Was mich anmacht, wie schon bei der 40D: die Habtik, meine 400D ist mir trotz Batteriegriff hin und wieder zu "klein".  
Die Serienbildfunktion ist schneller - bei meiner 400D sind es 3,5 Bilder, bei der 50D 6,3 Bilder/s.
Weitbereichsautofokus mit 9 Messfeldern mit Kreuzsensor (bei der 400D nur ein Kreuzsensor) welche das Fokussieren bei schwierigen Lichtverhältnissen erheblich erleichtern dürfte ... so hoffe ich zumindest.

LiveView - naja, da ich mich sehr an meinen Winkelsucher gewöhnt habe, könnte ich auf den wohl verzichten. Aber schaun mer mal.

Was haltet ihr von dem Teil. 
Beim stöbern warne ich euch schonmal vor - gute Kritik hält sich in Grenzen für das gute Stück ...  
Wie gesagt, was mich an dem Teil stört: Statt auf Feinheiten einzugehen und an der Rauschquali u. ä. was zu drehen, dreht man bei Canon wieder "nur" an der groben Schrauben wie Pixel und ISO Geschwindigkeit.
Aber bis Weihnachten iss ja noch ein bisschen Zeit ...  

Soll ich euch übrigens mal ganz ehrlich was sagen ... 
Wenn ich nochmal "anfangen" könnte, würde ich mich für Nikon entscheiden.
Nu hab ich aber schon die ganzen Scherben und sonstiges Zubehör ... also bleib isch bei Kännön.


----------



## Ulumulu (11. Sep. 2008)

*AW: Canon EOS 50D - ab Oktober*

Hallo Frank

Naja, die 50D hat schon was finde ich.  
ok 15 Mpixel ist vielleicht ein etwas großer sprung aber naja. 
Ist natürlich die Frage, wie das Rauschverhalten bei den ISO-Stufen so ist. 
Das werden dann erste Tests zeigen. angeblich soll die Qualität gar nicht so schlecht sein. 
Ich spiele mit dem Gedanken, mein Hobby auszubauen, gerade die hohen ISO werte wären sehr interessant bei schlechtem Licht. 
Aber ich warte erstmal ab.
Es ist nämlich noch nicht alles gewesen, was da so neues kommt. 

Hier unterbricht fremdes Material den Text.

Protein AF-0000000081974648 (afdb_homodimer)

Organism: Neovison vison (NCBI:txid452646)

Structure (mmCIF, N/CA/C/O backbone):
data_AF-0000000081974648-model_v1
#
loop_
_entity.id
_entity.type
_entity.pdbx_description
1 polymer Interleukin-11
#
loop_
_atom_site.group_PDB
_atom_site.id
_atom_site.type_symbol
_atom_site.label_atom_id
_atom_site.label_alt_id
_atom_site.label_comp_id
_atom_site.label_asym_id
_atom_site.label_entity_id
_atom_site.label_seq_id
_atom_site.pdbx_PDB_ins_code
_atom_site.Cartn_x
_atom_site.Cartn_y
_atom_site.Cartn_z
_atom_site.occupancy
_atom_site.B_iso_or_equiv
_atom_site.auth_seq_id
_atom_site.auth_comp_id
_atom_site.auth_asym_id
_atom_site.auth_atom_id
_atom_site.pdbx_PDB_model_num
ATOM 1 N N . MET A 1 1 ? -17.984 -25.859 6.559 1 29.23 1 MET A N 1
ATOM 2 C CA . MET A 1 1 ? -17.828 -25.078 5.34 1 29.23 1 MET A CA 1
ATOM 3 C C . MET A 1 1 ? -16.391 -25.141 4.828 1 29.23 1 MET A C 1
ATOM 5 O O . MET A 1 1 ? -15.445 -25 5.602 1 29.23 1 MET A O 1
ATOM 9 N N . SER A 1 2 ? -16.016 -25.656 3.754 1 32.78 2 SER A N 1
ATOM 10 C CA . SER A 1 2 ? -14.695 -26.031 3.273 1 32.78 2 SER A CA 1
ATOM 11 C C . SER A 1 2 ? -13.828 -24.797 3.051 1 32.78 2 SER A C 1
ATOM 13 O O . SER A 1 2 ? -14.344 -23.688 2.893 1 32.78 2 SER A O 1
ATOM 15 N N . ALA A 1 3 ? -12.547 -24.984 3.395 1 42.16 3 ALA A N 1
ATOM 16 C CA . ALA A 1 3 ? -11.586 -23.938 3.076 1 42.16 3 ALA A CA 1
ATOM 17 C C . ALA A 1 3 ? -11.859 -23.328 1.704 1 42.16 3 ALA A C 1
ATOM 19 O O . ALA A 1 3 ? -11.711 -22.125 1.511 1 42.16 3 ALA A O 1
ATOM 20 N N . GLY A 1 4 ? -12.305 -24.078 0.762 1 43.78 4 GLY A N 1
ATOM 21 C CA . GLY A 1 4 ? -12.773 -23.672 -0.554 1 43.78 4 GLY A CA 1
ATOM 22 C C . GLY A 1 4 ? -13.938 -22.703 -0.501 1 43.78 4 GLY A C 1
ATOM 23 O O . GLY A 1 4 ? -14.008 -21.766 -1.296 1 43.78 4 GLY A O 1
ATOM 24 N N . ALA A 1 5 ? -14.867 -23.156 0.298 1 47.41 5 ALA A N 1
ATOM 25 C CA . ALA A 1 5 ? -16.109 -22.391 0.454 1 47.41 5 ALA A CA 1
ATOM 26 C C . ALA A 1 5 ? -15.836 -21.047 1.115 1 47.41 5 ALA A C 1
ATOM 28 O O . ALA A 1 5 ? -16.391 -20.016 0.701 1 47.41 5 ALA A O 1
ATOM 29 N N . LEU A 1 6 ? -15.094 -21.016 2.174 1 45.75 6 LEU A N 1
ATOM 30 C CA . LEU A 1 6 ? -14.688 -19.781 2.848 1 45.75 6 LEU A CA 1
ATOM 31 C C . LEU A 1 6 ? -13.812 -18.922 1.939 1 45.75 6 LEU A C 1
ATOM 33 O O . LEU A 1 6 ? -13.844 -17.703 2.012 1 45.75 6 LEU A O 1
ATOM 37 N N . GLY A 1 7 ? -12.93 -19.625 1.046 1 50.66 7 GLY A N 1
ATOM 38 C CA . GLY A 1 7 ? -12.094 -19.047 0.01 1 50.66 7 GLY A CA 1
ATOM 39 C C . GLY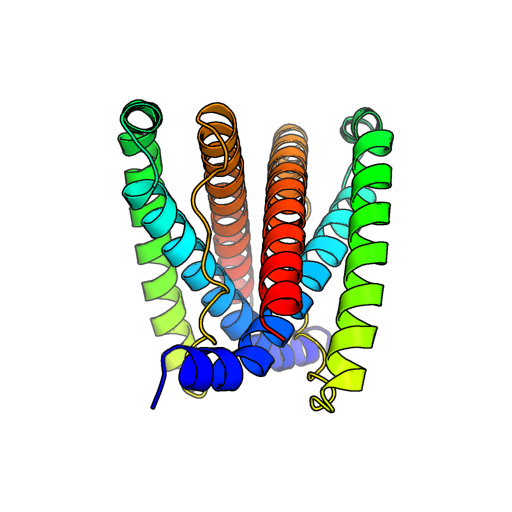 A 1 7 ? -12.883 -18.312 -1.054 1 50.66 7 GLY A C 1
ATOM 40 O O . GLY A 1 7 ? -12.484 -17.234 -1.501 1 50.66 7 GLY A O 1
ATOM 41 N N . ALA A 1 8 ? -13.938 -19.062 -1.44 1 53.38 8 ALA A N 1
ATOM 42 C CA . ALA A 1 8 ? -14.883 -18.531 -2.416 1 53.38 8 ALA A CA 1
ATOM 43 C C . ALA A 1 8 ? -15.633 -17.328 -1.853 1 53.38 8 ALA A C 1
ATOM 45 O O . ALA A 1 8 ? -15.953 -16.375 -2.586 1 53.38 8 ALA A O 1
ATOM 46 N N . LEU A 1 9 ? -16.109 -17.516 -0.583 1 53.91 9 LEU A N 1
ATOM 47 C CA . LEU A 1 9 ? -16.922 -16.484 0.032 1 53.91 9 LEU A CA 1
ATOM 48 C C . LEU A 1 9 ? -16.125 -15.203 0.243 1 53.91 9 LEU A C 1
ATOM 50 O O . LEU A 1 9 ? -16.688 -14.109 0.312 1 53.91 9 LEU A O 1
ATOM 54 N N . GLN A 1 10 ? -14.82 -15.562 0.129 1 66.88 10 GLN A N 1
ATOM 55 C CA . GLN A 1 10 ? -13.977 -14.422 0.463 1 66.88 10 GLN A CA 1
ATOM 56 C C . GLN A 1 10 ? -13.367 -13.805 -0.79 1 66.88 10 GLN A C 1
ATOM 58 O O . GLN A 1 10 ? -12.805 -12.703 -0.738 1 66.88 10 GLN A O 1
ATOM 63 N N . LEU A 1 11 ? -13.844 -14.43 -1.913 1 77.62 11 LEU A N 1
ATOM 64 C CA . LEU A 1 11 ? -13.172 -14.062 -3.154 1 77.62 11 LEU A CA 1
ATOM 65 C C . LEU A 1 11 ? -13.594 -12.672 -3.611 1 77.62 11 LEU A C 1
ATOM 67 O O . LEU A 1 11 ? -12.75 -11.844 -3.969 1 77.62 11 LEU A O 1
ATOM 71 N N . PRO A 1 12 ? -14.945 -12.383 -3.465 1 79.94 12 PRO A N 1
ATOM 72 C CA . PRO A 1 12 ? -15.328 -11.031 -3.873 1 79.94 12 PRO A CA 1
ATOM 73 C C . PRO A 1 12 ? -14.625 -9.945 -3.059 1 79.94 12 PRO A C 1
ATOM 75 O O . PRO A 1 12 ? -14.203 -8.93 -3.613 1 79.94 12 PRO A O 1
ATOM 78 N N . GLY A 1 13 ? -14.508 -10.211 -1.797 1 80.69 13 GLY A N 1
ATOM 79 C CA . GLY A 1 13 ? -13.82 -9.258 -0.943 1 80.69 13 GLY A CA 1
ATOM 80 C C . GLY A 1 13 ? -12.352 -9.102 -1.284 1 80.69 13 GLY A C 1
ATOM 81 O O . GLY A 1 13 ? -11.82 -7.988 -1.271 1 80.69 13 GLY A O 1
ATOM 82 N N . VAL A 1 14 ? -11.742 -10.156 -1.671 1 83 14 VAL A N 1
ATOM 83 C CA . VAL A 1 14 ? -10.32 -10.148 -2.004 1 83 14 VAL A CA 1
ATOM 84 C C . VAL A 1 14 ? -10.109 -9.414 -3.328 1 83 14 VAL A C 1
ATOM 86 O O . VAL A 1 14 ? -9.164 -8.633 -3.465 1 83 14 VAL A O 1
ATOM 89 N N . LEU A 1 15 ? -10.984 -9.664 -4.219 1 86.44 15 LEU A N 1
ATOM 90 C CA . LEU A 1 15 ? -10.852 -9.039 -5.531 1 86.44 15 LEU A CA 1
ATOM 91 C C . LEU A 1 15 ? -11.117 -7.543 -5.449 1 86.44 15 LEU A C 1
ATOM 93 O O . LEU A 1 15 ? -10.438 -6.75 -6.109 1 86.44 15 LEU A O 1
ATOM 97 N N . THR A 1 16 ? -11.977 -7.195 -4.613 1 85.5 16 THR A N 1
ATOM 98 C CA . THR A 1 16 ? -12.273 -5.781 -4.41 1 85.5 16 THR A CA 1
ATOM 99 C C . THR A 1 16 ? -11.109 -5.074 -3.73 1 85.5 16 THR A C 1
ATOM 101 O O . THR A 1 16 ? -10.758 -3.949 -4.098 1 85.5 16 THR A O 1
ATOM 104 N N . ARG A 1 17 ? -10.586 -5.766 -2.814 1 84.12 17 ARG A N 1
ATOM 105 C CA . ARG A 1 17 ? -9.43 -5.195 -2.135 1 84.12 17 ARG A CA 1
ATOM 106 C C . ARG A 1 17 ? -8.242 -5.066 -3.084 1 84.12 17 ARG A C 1
ATOM 108 O O . ARG A 1 17 ? -7.531 -4.062 -3.062 1 84.12 17 ARG A O 1
ATOM 115 N N . LEU A 1 18 ? -8.023 -6.039 -3.879 1 87 18 LEU A N 1
ATOM 116 C CA . LEU A 1 18 ? -6.941 -5.984 -4.852 1 87 18 LEU A CA 1
ATOM 117 C C . LEU A 1 18 ? -7.145 -4.828 -5.824 1 87 18 LEU A C 1
ATOM 119 O O . LEU A 1 18 ? -6.199 -4.102 -6.137 1 87 18 LEU A O 1
ATOM 123 N N . ARG A 1 19 ? -8.359 -4.676 -6.211 1 89.12 19 ARG A N 1
ATOM 124 C CA . ARG A 1 19 ? -8.656 -3.568 -7.109 1 89.12 19 ARG A CA 1
ATOM 125 C C . ARG A 1 19 ? -8.359 -2.229 -6.449 1 89.12 19 ARG A C 1
ATOM 127 O O . ARG A 1 19 ? -7.738 -1.354 -7.059 1 89.12 19 ARG A O 1
ATOM 134 N N . ALA A 1 20 ? -8.797 -2.117 -5.281 1 86.25 20 ALA A N 1
ATOM 135 C CA . ALA A 1 20 ? -8.562 -0.874 -4.551 1 86.25 20 ALA A CA 1
ATOM 136 C C . ALA A 1 20 ? -7.07 -0.611 -4.379 1 86.25 20 ALA A C 1
ATOM 138 O O . ALA A 1 20 ? -6.617 0.528 -4.512 1 86.25 20 ALA A O 1
ATOM 139 N N . ASP A 1 21 ? -6.367 -1.64 -4.07 1 86.5 21 ASP A N 1
ATOM 140 C CA . ASP A 1 21 ? -4.918 -1.509 -3.92 1 86.5 21 ASP A CA 1
ATOM 141 C C . ASP A 1 21 ? -4.266 -1.069 -5.227 1 86.5 21 ASP A C 1
ATOM 143 O O . ASP A 1 21 ? -3.414 -0.179 -5.234 1 86.5 21 ASP A O 1
ATOM 147 N N . LEU A 1 22 ? -4.684 -1.663 -6.297 1 91.88 22 LEU A N 1
ATOM 148 C CA . LEU A 1 22 ? -4.098 -1.33 -7.59 1 91.88 22 LEU A CA 1
ATOM 149 C C . LEU A 1 22 ? -4.43 0.106 -7.98 1 91.88 22 LEU A C 1
ATOM 151 O O . LEU A 1 22 ? -3.572 0.824 -8.5 1 91.88 22 LEU A O 1
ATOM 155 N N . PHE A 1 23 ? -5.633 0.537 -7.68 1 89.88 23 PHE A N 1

In den DSLR Foren geht es heiß zur Sache denn Canon hat noch eine oder evtl. mehrere Kamera(s) angekündigt worüber aber noch kaum Informationen aber viele Gerüchte vorliegen.
Wahrscheinlich wird es ein Nachfolger der 5D mit dem Namen 7D.
Canon macht auf jedenfalls ein großes Spektakel daraus.:crazy 

Zu sehen hier: http://www.canon.com/moon/en/index.html
Das bild wurde in den letzten Tagen immer Klarer.

Auch auf der deutschen Canon Seite ist eine ankündigung mit dem Tietel "Die EOS Geschichte geht weiter..."

Je nach dem wie sich da der Preis richtet wäre es evtl. möglich ins Vollformat einzusteigen.2

Von Nikon gibts jetzt eine neue mit der kann man sogar Videos drehen 
Braucht man sowas wirklich bei einer DSLR?:crazy 

Mal schauen, was die Photokina noch so ans Licht bringt 
Evtl. fahr ich da hin.


----------



## chromis (12. Sep. 2008)

*AW: Canon EOS 50D - ab Oktober*

Hi Frank,

sei doch froh über die 50D, dann kannst Du die 40D zu einem sehr guten Preis bekommen 

Von meiner 40er würde ich niemals auf die 50er umsteigen, aber von der 350 auf die 40 war's schon ein gewaltiger Schritt. Gehäuse, individuell programmierbare Einstellungen, Geschwindigkeit, Fokus...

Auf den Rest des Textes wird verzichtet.